Utilisant l’Histoire comme un vecteur d’histoires, enthousiasmant outil romanesque, tant dans la narration que le traitement des personnages, J’accuse n’est pas sans rappeler le récent et génial film de Marco Bellocchio, Le Traître, qui ne se contente pas de raconter les faits mais prend aussi le temps de construire un héros haut en couleur, dans son évolution. Le film possède d’ailleurs étonnamment une dimension ludique dans l’avancée de l’enquête, qui nous rappelle combien Polanski est tintinophile. À ce titre, certains personnages secondaires paraissent tout droit sortis de L’Etoile mystérieuse, qu’il s’agisse du général de Pellieux (Laurent Stoker) ou du grotesque Docteur Bertillon (Mathieu Amalric, qui s’en donne à cœur joie). Picquart, un peu comme le héros sans nom de The Ghost Writer ou celui de La 9e Porte, avance de révélation en révélation, le monde d’avant s’effaçant progressivement pour le laisser seul face au vertige d’un environnement devenu quasiment occulte. Il faudra un jour étudier le héros polanskien à l’orée de celui d’Hergé dont on oublie trop facilement l’immense mélancolie. Cette solitude inhérente à l’oeuvre du cinéaste polonais est on ne peut plus prégnante dans J’accuse : tandis que Picquart s’évertue à redonner une identité à celui qu’on a destitué de tous ses droits, il met au jour son propre isolement, une forme d’anonymat existentiel que dissimulait son prestigieux grade, un beau mirage d’identité. Dreyfus est l’homme attendu, dont la femme et les enfants guettent le retour. Picquart, personne ne l’attend, et l’idée finale d’un mariage lui sera même refusée. Ainsi peut-il prendre place très facilement aux côtés du locataire Trelkovsky, du pianiste Szpilman ou même de Rosemary, autres individus perdus, que le destin extrait du reste du monde, condamne à l’exil intime, seuls et seuls contre tous. Comme si J’accuse pouvait être son dernier film, un film somme, Polanski s’amuse aussi à disséminer plusieurs citations de ses propres films. Une fraise (Tess), une main sur un piano abandonné (Le Pianiste), les hauteurs des toits parisiens (Frantic), une concierge et son chien qui aboie hors-champ (Le Locataire) : nous nous emparons des signes tendus.

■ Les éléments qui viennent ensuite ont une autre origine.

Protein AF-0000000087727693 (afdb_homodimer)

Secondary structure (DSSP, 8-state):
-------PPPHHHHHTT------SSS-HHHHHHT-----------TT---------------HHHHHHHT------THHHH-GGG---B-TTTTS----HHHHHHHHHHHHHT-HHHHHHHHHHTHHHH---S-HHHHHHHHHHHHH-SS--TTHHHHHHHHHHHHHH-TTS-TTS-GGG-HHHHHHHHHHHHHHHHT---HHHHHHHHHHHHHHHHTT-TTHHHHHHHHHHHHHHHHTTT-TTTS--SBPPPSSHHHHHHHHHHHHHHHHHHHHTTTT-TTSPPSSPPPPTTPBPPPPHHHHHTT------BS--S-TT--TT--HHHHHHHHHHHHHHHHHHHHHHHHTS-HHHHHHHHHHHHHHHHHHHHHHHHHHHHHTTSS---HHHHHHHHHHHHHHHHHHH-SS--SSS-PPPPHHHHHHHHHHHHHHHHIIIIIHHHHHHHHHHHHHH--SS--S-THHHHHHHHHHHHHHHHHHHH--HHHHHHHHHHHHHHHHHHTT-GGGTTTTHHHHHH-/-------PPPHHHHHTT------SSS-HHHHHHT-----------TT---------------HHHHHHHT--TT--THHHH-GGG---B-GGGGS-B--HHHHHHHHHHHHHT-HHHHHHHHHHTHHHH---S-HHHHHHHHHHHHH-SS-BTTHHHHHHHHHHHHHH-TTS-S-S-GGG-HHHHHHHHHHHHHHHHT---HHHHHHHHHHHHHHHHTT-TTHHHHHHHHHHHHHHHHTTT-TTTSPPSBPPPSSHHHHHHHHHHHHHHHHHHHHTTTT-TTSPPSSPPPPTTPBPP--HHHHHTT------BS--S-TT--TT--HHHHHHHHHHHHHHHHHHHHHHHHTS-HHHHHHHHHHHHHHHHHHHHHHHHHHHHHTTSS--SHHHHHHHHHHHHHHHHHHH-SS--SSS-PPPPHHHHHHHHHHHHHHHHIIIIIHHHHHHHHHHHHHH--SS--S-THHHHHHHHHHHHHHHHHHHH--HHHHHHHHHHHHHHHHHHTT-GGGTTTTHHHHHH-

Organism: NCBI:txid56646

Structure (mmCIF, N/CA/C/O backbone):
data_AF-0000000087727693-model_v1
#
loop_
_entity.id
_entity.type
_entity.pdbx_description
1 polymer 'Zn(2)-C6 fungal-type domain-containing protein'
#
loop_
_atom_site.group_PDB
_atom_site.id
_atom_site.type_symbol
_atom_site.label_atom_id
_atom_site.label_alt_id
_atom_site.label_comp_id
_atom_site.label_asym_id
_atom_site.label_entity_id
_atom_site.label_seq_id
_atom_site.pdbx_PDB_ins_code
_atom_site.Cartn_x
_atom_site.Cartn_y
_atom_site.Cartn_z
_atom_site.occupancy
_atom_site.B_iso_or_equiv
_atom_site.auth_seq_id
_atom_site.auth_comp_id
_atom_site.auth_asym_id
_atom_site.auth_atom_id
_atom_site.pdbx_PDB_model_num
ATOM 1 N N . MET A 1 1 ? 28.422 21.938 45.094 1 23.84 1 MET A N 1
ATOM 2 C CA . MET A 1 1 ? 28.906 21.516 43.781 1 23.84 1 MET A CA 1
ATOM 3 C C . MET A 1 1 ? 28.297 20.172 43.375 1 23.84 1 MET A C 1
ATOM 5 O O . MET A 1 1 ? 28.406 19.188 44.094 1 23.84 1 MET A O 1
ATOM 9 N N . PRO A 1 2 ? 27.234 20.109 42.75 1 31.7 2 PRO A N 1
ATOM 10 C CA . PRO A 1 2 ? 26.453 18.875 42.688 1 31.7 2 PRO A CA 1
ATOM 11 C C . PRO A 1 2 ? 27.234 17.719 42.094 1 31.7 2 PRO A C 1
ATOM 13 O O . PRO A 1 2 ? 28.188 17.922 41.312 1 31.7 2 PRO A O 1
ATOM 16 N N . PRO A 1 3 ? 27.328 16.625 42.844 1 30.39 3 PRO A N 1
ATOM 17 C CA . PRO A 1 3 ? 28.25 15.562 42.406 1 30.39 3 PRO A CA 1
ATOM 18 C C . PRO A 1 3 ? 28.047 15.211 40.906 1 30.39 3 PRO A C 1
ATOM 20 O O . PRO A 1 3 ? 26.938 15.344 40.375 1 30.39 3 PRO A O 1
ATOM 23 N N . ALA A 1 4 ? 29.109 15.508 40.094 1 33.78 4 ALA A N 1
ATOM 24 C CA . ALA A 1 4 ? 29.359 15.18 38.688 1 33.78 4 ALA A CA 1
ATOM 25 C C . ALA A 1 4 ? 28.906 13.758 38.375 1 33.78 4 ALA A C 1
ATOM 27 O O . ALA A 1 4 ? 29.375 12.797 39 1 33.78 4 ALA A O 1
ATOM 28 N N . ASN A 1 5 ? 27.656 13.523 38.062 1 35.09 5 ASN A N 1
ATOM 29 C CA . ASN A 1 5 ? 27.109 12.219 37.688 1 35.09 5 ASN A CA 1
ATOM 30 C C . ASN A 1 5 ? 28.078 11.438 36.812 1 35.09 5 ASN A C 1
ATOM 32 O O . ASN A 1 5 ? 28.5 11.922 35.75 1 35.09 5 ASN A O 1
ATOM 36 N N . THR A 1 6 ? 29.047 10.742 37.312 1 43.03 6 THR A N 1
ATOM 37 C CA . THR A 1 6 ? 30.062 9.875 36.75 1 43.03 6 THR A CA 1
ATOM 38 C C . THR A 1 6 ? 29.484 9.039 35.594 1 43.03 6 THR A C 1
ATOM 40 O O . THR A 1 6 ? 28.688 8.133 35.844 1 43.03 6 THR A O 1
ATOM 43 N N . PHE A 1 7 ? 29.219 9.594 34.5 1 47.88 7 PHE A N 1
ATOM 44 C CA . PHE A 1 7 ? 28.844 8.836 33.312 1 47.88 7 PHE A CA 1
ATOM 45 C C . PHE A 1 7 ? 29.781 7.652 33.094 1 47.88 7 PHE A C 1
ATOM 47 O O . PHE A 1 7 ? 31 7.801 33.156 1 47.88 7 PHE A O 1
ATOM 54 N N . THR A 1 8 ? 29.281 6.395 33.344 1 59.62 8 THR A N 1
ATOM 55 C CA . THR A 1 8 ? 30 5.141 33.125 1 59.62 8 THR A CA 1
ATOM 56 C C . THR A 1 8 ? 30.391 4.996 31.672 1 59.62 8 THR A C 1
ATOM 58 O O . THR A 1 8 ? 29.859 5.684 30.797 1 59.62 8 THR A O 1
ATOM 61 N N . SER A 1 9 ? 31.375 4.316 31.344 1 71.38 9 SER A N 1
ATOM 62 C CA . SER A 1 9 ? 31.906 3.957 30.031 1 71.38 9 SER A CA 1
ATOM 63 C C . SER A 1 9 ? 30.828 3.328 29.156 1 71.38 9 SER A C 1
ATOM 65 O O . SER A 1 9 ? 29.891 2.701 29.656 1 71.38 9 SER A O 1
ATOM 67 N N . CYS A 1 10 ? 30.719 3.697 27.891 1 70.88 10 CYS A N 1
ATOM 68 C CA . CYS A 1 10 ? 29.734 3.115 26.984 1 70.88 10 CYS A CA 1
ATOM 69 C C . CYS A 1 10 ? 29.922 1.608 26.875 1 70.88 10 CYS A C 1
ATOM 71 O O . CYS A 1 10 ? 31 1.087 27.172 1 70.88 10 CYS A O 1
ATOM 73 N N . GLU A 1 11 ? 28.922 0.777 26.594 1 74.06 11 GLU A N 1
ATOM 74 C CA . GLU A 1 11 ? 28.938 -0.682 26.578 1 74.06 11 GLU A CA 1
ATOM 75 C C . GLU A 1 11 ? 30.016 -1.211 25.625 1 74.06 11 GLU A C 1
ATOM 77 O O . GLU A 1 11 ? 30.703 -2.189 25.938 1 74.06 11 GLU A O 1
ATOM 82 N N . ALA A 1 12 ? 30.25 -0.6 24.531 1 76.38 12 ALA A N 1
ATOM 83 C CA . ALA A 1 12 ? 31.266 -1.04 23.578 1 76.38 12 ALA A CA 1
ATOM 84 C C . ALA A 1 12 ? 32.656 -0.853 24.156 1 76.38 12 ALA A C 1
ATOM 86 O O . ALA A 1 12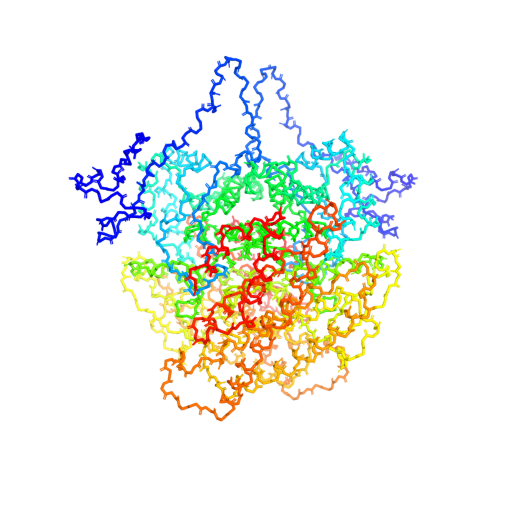 ? 33.5 -1.752 24.062 1 76.38 12 ALA A O 1
ATOM 87 N N . CYS A 1 13 ? 32.844 0.225 24.734 1 75.88 13 CYS A N 1
ATOM 88 C CA . CYS A 1 13 ? 34.156 0.517 25.297 1 75.88 13 CYS A CA 1
ATOM 89 C C . CYS A 1 13 ? 34.469 -0.376 26.5 1 75.88 13 CYS A C 1
ATOM 91 O O . CYS A 1 13 ? 35.594 -0.812 26.688 1 75.88 13 CYS A O 1
ATOM 93 N N . ARG A 1 14 ? 33.438 -0.783 27.297 1 74.38 14 ARG A N 1
ATOM 94 C CA . ARG A 1 14 ? 33.594 -1.712 28.406 1 74.38 14 ARG A CA 1
ATOM 95 C C . ARG A 1 14 ? 33.969 -3.105 27.922 1 74.38 14 ARG A C 1
ATOM 97 O O . ARG A 1 14 ? 34.844 -3.76 28.5 1 74.38 14 ARG A O 1
ATOM 104 N N . ARG A 1 15 ? 33.406 -3.43 26.781 1 73.31 15 ARG A N 1
ATOM 105 C CA . ARG A 1 15 ? 33.688 -4.75 26.219 1 73.31 15 ARG A CA 1
ATOM 106 C C . ARG A 1 15 ? 35.094 -4.836 25.656 1 73.31 15 ARG A C 1
ATOM 108 O O . ARG A 1 15 ? 35.75 -5.863 25.781 1 73.31 15 ARG A O 1
ATOM 115 N N . LEU A 1 16 ? 35.469 -3.773 25.156 1 72.75 16 LEU A N 1
ATOM 116 C CA . LEU A 1 16 ? 36.781 -3.746 24.531 1 72.75 16 LEU A CA 1
ATOM 117 C C . LEU A 1 16 ? 37.875 -3.369 25.547 1 72.75 16 LEU A C 1
ATOM 119 O O . LEU A 1 16 ? 39.062 -3.344 25.219 1 72.75 16 LEU A O 1
ATOM 123 N N . LYS A 1 17 ? 37.469 -3.191 26.781 1 73.88 17 LYS A N 1
ATOM 124 C CA . LYS A 1 17 ? 38.375 -2.814 27.875 1 73.88 17 LYS A CA 1
ATOM 125 C C . LYS A 1 17 ? 39.25 -1.646 27.484 1 73.88 17 LYS A C 1
ATOM 127 O O . LYS A 1 17 ? 40.469 -1.645 27.766 1 73.88 17 LYS A O 1
ATOM 132 N N . ARG A 1 18 ? 38.656 -0.747 26.656 1 76.44 18 ARG A N 1
ATOM 133 C CA . ARG A 1 18 ? 39.406 0.434 26.234 1 76.44 18 ARG A CA 1
ATOM 134 C C . ARG A 1 18 ? 38.875 1.693 26.906 1 76.44 18 ARG A C 1
ATOM 136 O O . ARG A 1 18 ? 37.719 1.702 27.406 1 76.44 18 ARG A O 1
ATOM 143 N N . ARG A 1 19 ? 39.625 2.727 26.953 1 76.44 19 ARG A N 1
ATOM 144 C CA . ARG A 1 19 ? 39.25 3.99 27.594 1 76.44 19 ARG A CA 1
ATOM 145 C C . ARG A 1 19 ? 38.188 4.727 26.781 1 76.44 19 ARG A C 1
ATOM 147 O O . ARG A 1 19 ? 38.406 5.051 25.609 1 76.44 19 ARG A O 1
ATOM 154 N N . CYS A 1 20 ? 36.906 4.945 27.344 1 72.44 20 CYS A N 1
ATOM 155 C CA . CYS A 1 20 ? 35.75 5.609 26.75 1 72.44 20 CYS A CA 1
ATOM 156 C C . CYS A 1 20 ? 35.844 7.117 26.922 1 72.44 20 CYS A C 1
ATOM 158 O O . CYS A 1 20 ? 36.156 7.602 28.016 1 72.44 20 CYS A O 1
ATOM 160 N N . SER A 1 21 ? 35.812 7.914 25.969 1 75.56 21 SER A N 1
ATOM 161 C CA . SER A 1 21 ? 35.875 9.367 26.078 1 75.56 21 SER A CA 1
ATOM 162 C C . SER A 1 21 ? 34.625 9.938 26.703 1 75.56 21 SER A C 1
ATOM 164 O O . SER A 1 21 ? 34.562 11.125 27.016 1 75.56 21 SER A O 1
ATOM 166 N N . LYS A 1 22 ? 33.531 9.18 27 1 72.62 22 LYS A N 1
ATOM 167 C CA . LYS A 1 22 ? 32.281 9.5 27.656 1 72.62 22 LYS A CA 1
ATOM 168 C C . LYS A 1 22 ? 31.562 10.656 26.969 1 72.62 22 LYS A C 1
ATOM 170 O O . LYS A 1 22 ? 30.781 11.383 27.594 1 72.62 22 LYS A O 1
ATOM 175 N N . ASP A 1 23 ? 31.984 10.836 25.672 1 70.81 23 ASP A N 1
ATOM 176 C CA . ASP A 1 23 ? 31.312 11.867 24.891 1 70.81 23 ASP A CA 1
ATOM 177 C C . ASP A 1 23 ? 29.922 11.422 24.469 1 70.81 23 ASP A C 1
ATOM 179 O O . ASP A 1 23 ? 29.672 10.227 24.312 1 70.81 23 ASP A O 1
ATOM 183 N N . THR A 1 24 ? 28.75 12.195 24.625 1 68.38 24 THR A N 1
ATOM 184 C CA . THR A 1 24 ? 27.406 11.969 24.094 1 68.38 24 THR A CA 1
ATOM 185 C C . THR A 1 24 ? 27.266 12.633 22.719 1 68.38 24 THR A C 1
ATOM 187 O O . THR A 1 24 ? 27.844 13.695 22.484 1 68.38 24 THR A O 1
ATOM 190 N N . PRO A 1 25 ? 26.5 11.797 21.734 1 67.19 25 PRO A N 1
ATOM 191 C CA . PRO A 1 25 ? 25.797 10.531 21.922 1 67.19 25 PRO A CA 1
ATOM 192 C C . PRO A 1 25 ? 26.703 9.32 21.75 1 67.19 25 PRO A C 1
ATOM 194 O O . PRO A 1 25 ? 26.359 8.211 22.172 1 67.19 25 PRO A O 1
ATOM 197 N N . SER A 1 26 ? 27.812 9.461 21.109 1 72.19 26 SER A N 1
ATOM 198 C CA . SER A 1 26 ? 28.781 8.375 20.922 1 72.19 26 SER A CA 1
ATOM 199 C C . SER A 1 26 ? 30.172 8.805 21.359 1 72.19 26 SER A C 1
ATOM 201 O O . SER A 1 26 ? 30.578 9.945 21.156 1 72.19 26 SER A O 1
ATOM 203 N N . CYS A 1 27 ? 30.859 7.828 21.984 1 73.69 27 CYS A N 1
ATOM 204 C CA . CYS A 1 27 ? 32.219 8.125 22.438 1 73.69 27 CYS A CA 1
ATOM 205 C C . CYS A 1 27 ? 33.188 8.117 21.266 1 73.69 27 CYS A C 1
ATOM 207 O O . CYS A 1 27 ? 32.906 7.512 20.219 1 73.69 27 CYS A O 1
ATOM 209 N N . ARG A 1 28 ? 34.25 8.898 21.344 1 74.19 28 ARG A N 1
ATOM 210 C CA . ARG A 1 28 ? 35.25 9.086 20.297 1 74.19 28 ARG A CA 1
ATOM 211 C C . ARG A 1 28 ? 35.781 7.746 19.812 1 74.19 28 ARG A C 1
ATOM 213 O O . ARG A 1 28 ? 36.062 7.57 18.625 1 74.19 28 ARG A O 1
ATOM 220 N N . LEU A 1 29 ? 35.938 6.738 20.672 1 74.5 29 LEU A N 1
ATOM 221 C CA . LEU A 1 29 ? 36.469 5.426 20.312 1 74.5 29 LEU A CA 1
ATOM 222 C C . LEU A 1 29 ? 35.438 4.621 19.531 1 74.5 29 LEU A C 1
ATOM 224 O O . LEU A 1 29 ? 35.75 3.996 18.516 1 74.5 29 LEU A O 1
ATOM 228 N N . CYS A 1 30 ? 34.25 4.602 19.906 1 71.06 30 CYS A N 1
ATOM 229 C CA . CYS A 1 30 ? 33.188 3.896 19.203 1 71.06 30 CYS A CA 1
ATOM 230 C C . CYS A 1 30 ? 32.969 4.477 17.812 1 71.06 30 CYS A C 1
ATOM 232 O O . CYS A 1 30 ? 32.75 3.736 16.844 1 71.06 30 CYS A O 1
ATOM 234 N N . THR A 1 31 ? 33.062 5.781 17.609 1 73.38 31 THR A N 1
ATOM 235 C CA . THR A 1 31 ? 33 6.473 16.312 1 73.38 31 THR A CA 1
ATOM 236 C C . THR A 1 31 ? 34.125 6.039 15.406 1 73.38 31 THR A C 1
ATOM 238 O O . THR A 1 31 ? 33.938 5.828 14.211 1 73.38 31 THR A O 1
ATOM 241 N N . ARG A 1 32 ? 35.312 5.926 15.891 1 71.56 32 ARG A N 1
ATOM 242 C CA . ARG A 1 32 ? 36.5 5.551 15.125 1 71.56 32 ARG A CA 1
ATOM 243 C C . ARG A 1 32 ? 36.469 4.082 14.727 1 71.56 32 ARG A C 1
ATOM 245 O O . ARG A 1 32 ? 36.844 3.727 13.609 1 71.56 32 ARG A O 1
ATOM 252 N N . LEU A 1 33 ? 35.938 3.219 15.602 1 70.81 33 LEU A N 1
ATOM 253 C CA . LEU A 1 33 ? 35.906 1.778 15.375 1 70.81 33 LEU A CA 1
ATOM 254 C C . LEU A 1 33 ? 34.625 1.349 14.68 1 70.81 33 LEU A C 1
ATOM 256 O O . LEU A 1 33 ? 34.469 0.18 14.328 1 70.81 33 LEU A O 1
ATOM 260 N N . GLY A 1 34 ? 33.656 2.258 14.414 1 65.94 34 GLY A N 1
ATOM 261 C CA . GLY A 1 34 ? 32.375 2.02 13.758 1 65.94 34 GLY A CA 1
ATOM 262 C C . GLY A 1 34 ? 31.453 1.153 14.578 1 65.94 34 GLY A C 1
ATOM 263 O O . GLY A 1 34 ? 30.688 0.361 14.023 1 65.94 34 GLY A O 1
ATOM 264 N N . LYS A 1 35 ? 31.516 1.188 15.883 1 65.06 35 LYS A N 1
ATOM 265 C CA . LYS A 1 35 ? 30.688 0.398 16.781 1 65.06 35 LYS A CA 1
ATOM 266 C C . LYS A 1 35 ? 29.562 1.244 17.391 1 65.06 35 LYS A C 1
ATOM 268 O O . LYS A 1 35 ? 29.672 2.473 17.438 1 65.06 35 LYS A O 1
ATOM 273 N N . THR A 1 36 ? 28.422 0.637 17.703 1 66.88 36 THR A N 1
ATOM 274 C CA . THR A 1 36 ? 27.312 1.306 18.375 1 66.88 36 THR A CA 1
ATOM 275 C C . THR A 1 36 ? 27.672 1.64 19.812 1 66.88 36 THR A C 1
ATOM 277 O O . THR A 1 36 ? 27.938 0.743 20.625 1 66.88 36 THR A O 1
ATOM 280 N N . CYS A 1 37 ? 27.766 3.025 20.109 1 66.5 37 CYS A N 1
ATOM 281 C CA . CYS A 1 37 ? 28.031 3.561 21.438 1 66.5 37 CYS A CA 1
ATOM 282 C C . CYS A 1 37 ? 26.75 3.643 22.266 1 66.5 37 CYS A C 1
ATOM 284 O O . CYS A 1 37 ? 25.812 4.355 21.891 1 66.5 37 CYS A O 1
ATOM 286 N N . ASN A 1 38 ? 26.438 2.754 23.125 1 66.06 38 ASN A N 1
ATOM 287 C CA . ASN A 1 38 ? 25.297 2.727 24.047 1 66.06 38 ASN A CA 1
ATOM 288 C C . ASN A 1 38 ? 25.719 3.047 25.469 1 66.06 38 ASN A C 1
ATOM 290 O O . ASN A 1 38 ? 26.547 2.34 26.047 1 66.06 38 ASN A O 1
ATOM 294 N N . TYR A 1 39 ? 25.328 4.312 25.891 1 60.53 39 TYR A N 1
ATOM 295 C CA . TYR A 1 39 ? 25.5 4.598 27.312 1 60.53 39 TYR A CA 1
ATOM 296 C C . TYR A 1 39 ? 24.359 3.982 28.125 1 60.53 39 TYR A C 1
ATOM 298 O O . TYR A 1 39 ? 23.203 4.012 27.703 1 60.53 39 TYR A O 1
ATOM 306 N N . GLY A 1 40 ? 24.328 2.939 28.672 1 48.91 40 GLY A N 1
ATOM 307 C CA . GLY A 1 40 ? 23.328 2.283 29.516 1 48.91 40 GLY A CA 1
ATOM 308 C C . GLY A 1 40 ? 22.516 3.254 30.344 1 48.91 40 GLY A C 1
ATOM 309 O O . GLY A 1 40 ? 23.047 3.84 31.297 1 48.91 40 GLY A O 1
ATOM 310 N N . THR A 1 41 ? 21.734 4.156 29.703 1 39.34 41 THR A N 1
ATOM 311 C CA . THR A 1 41 ? 20.844 4.848 30.625 1 39.34 41 THR A CA 1
ATOM 312 C C . THR A 1 41 ? 20 3.848 31.406 1 39.34 41 THR A C 1
ATOM 314 O O . THR A 1 41 ? 19.234 3.072 30.828 1 39.34 41 THR A O 1
ATOM 317 N N . GLU A 1 42 ? 20.375 3.406 32.625 1 35.06 42 GLU A N 1
ATOM 318 C CA . GLU A 1 42 ? 19.547 2.77 33.656 1 35.06 42 GLU A CA 1
ATOM 319 C C . GLU A 1 42 ? 18.328 3.613 33.969 1 35.06 42 GLU A C 1
ATOM 321 O O . GLU A 1 42 ? 18.266 4.262 35 1 35.06 42 GLU A O 1
ATOM 326 N N . HIS A 1 43 ? 17.797 4.496 33.25 1 33.53 43 HIS A N 1
ATOM 327 C CA . HIS A 1 43 ? 16.594 5.012 33.906 1 33.53 43 HIS A CA 1
ATOM 328 C C . HIS A 1 43 ? 15.57 3.904 34.125 1 33.53 43 HIS A C 1
ATOM 330 O O . HIS A 1 43 ? 14.789 3.6 33.219 1 33.53 43 HIS A O 1
ATOM 336 N N . ALA A 1 44 ? 15.859 2.822 34.812 1 29.98 44 ALA A N 1
ATOM 337 C CA . ALA A 1 44 ? 14.828 1.984 35.406 1 29.98 44 ALA A CA 1
ATOM 338 C C . ALA A 1 44 ? 13.875 2.816 36.281 1 29.98 44 ALA A C 1
ATOM 340 O O . ALA A 1 44 ? 14.305 3.465 37.219 1 29.98 44 ALA A O 1
ATOM 341 N N . ASN A 1 45 ? 12.906 3.426 35.719 1 28.58 45 ASN A N 1
ATOM 342 C CA . ASN A 1 45 ? 11.906 3.787 36.719 1 28.58 45 ASN A CA 1
ATOM 343 C C . ASN A 1 45 ? 11.648 2.645 37.688 1 28.58 45 ASN A C 1
ATOM 345 O O . ASN A 1 45 ? 11.195 1.571 37.312 1 28.58 45 ASN A O 1
ATOM 349 N N . PRO A 1 46 ? 12.258 2.629 38.812 1 29.36 46 PRO A N 1
ATOM 350 C CA . PRO A 1 46 ? 12.07 1.63 39.844 1 29.36 46 PRO A CA 1
ATOM 351 C C . PRO A 1 46 ? 10.602 1.374 40.188 1 29.36 46 PRO A C 1
ATOM 353 O O . PRO A 1 46 ? 10.273 0.415 40.875 1 29.36 46 PRO A O 1
ATOM 356 N N . ASN A 1 47 ? 9.828 2.406 39.969 1 28.36 47 ASN A N 1
ATOM 357 C CA . ASN A 1 47 ? 8.531 2.232 40.625 1 28.36 47 ASN A CA 1
ATOM 358 C C . ASN A 1 47 ? 7.727 1.11 39.969 1 28.36 47 ASN A C 1
ATOM 360 O O . ASN A 1 47 ? 6.523 0.985 40.219 1 28.36 47 ASN A O 1
ATOM 364 N N . LEU A 1 48 ? 8.172 0.575 38.812 1 28.2 48 LEU A N 1
ATOM 365 C CA . LEU A 1 48 ? 7.336 -0.592 38.562 1 28.2 48 LEU A CA 1
ATOM 366 C C . LEU A 1 48 ? 7.605 -1.69 39.594 1 28.2 48 LEU A C 1
ATOM 368 O O . LEU A 1 48 ? 8.516 -2.504 39.406 1 28.2 48 LEU A O 1
ATOM 372 N N . ARG A 1 49 ? 7.734 -1.293 40.875 1 25.19 49 ARG A N 1
ATOM 373 C CA . ARG A 1 49 ? 7.648 -2.359 41.875 1 25.19 49 ARG A CA 1
ATOM 374 C C . ARG A 1 49 ? 6.633 -3.416 41.469 1 25.19 49 ARG A C 1
ATOM 376 O O . ARG A 1 49 ? 5.512 -3.086 41.062 1 25.19 49 ARG A O 1
ATOM 383 N N . THR A 1 50 ? 7.164 -4.523 41.188 1 27.92 50 THR A N 1
ATOM 384 C CA . THR A 1 50 ? 6.52 -5.832 41.219 1 27.92 50 THR A CA 1
ATOM 385 C C . THR A 1 50 ? 5.691 -6.012 42.469 1 27.92 50 THR A C 1
ATOM 387 O O . THR A 1 50 ? 6.246 -6.172 43.562 1 27.92 50 THR A O 1
ATOM 390 N N . SER A 1 51 ? 4.781 -5.172 42.906 1 27.58 51 SER A N 1
ATOM 391 C CA . SER A 1 51 ? 3.975 -5.781 43.969 1 27.58 51 SER A CA 1
ATOM 392 C C . SER A 1 51 ? 3.652 -7.234 43.656 1 27.58 51 SER A C 1
ATOM 394 O O . SER A 1 51 ? 2.965 -7.52 42.656 1 27.58 51 SER A O 1
ATOM 396 N N . SER A 1 52 ? 4.566 -8.141 44.062 1 27.73 52 SER A N 1
ATOM 397 C CA . SER A 1 52 ? 4.48 -9.578 44.281 1 27.73 52 SER A CA 1
ATOM 398 C C . SER A 1 52 ? 3.258 -9.953 45.094 1 27.73 52 SER A C 1
ATOM 400 O O . SER A 1 52 ? 3.291 -10.922 45.875 1 27.73 52 SER A O 1
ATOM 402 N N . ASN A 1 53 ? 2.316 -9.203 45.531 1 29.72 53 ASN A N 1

J’accuse peut difficilement passer pour un plaidoyer du réalisateur dans le cadre des affaires privées de viol dénoncées par voie de presse. Certes, Polanski a crié à l’acharnement médiatique dans son propre cas. Certes, les thèmes de la justice inique et de l’exil peuvent conforter cette interprétation. Mais dans un film où la presse est représentée comme un contre-pouvoir face aux rouages institutionnels qui protègent les puissants, les lectures plurivoques sont autorisées. Quant à la potentielle figure de projection du réalisateur, nous avons souligné combien elle était peu présente dans le champ, et finalement peu consistante en regard de celle de Picquart. Chacun ne pourra arguer ici que de « sa » vérité et avancer avec ses questions. De manière plus générale, J’accuse nous tend le miroir de notre époque, avec ses logiques d’exclusion et ses discours xénophobes normalisés. En concentrant l’intrigue dans les lieux de pouvoir, le film conduit à examiner les ressorts systémiques du racisme, quels que soient les noms et les formes qu’il emprunte. J’accuse attire notre attention sur la justification des comportements immoraux au nom de la raison d’État et en appelle à la responsabilité de chacun. Et si le sentiment d’oppression prend tant, c’est que le film reflète de manière troublante le chaos dans lequel nous vivons.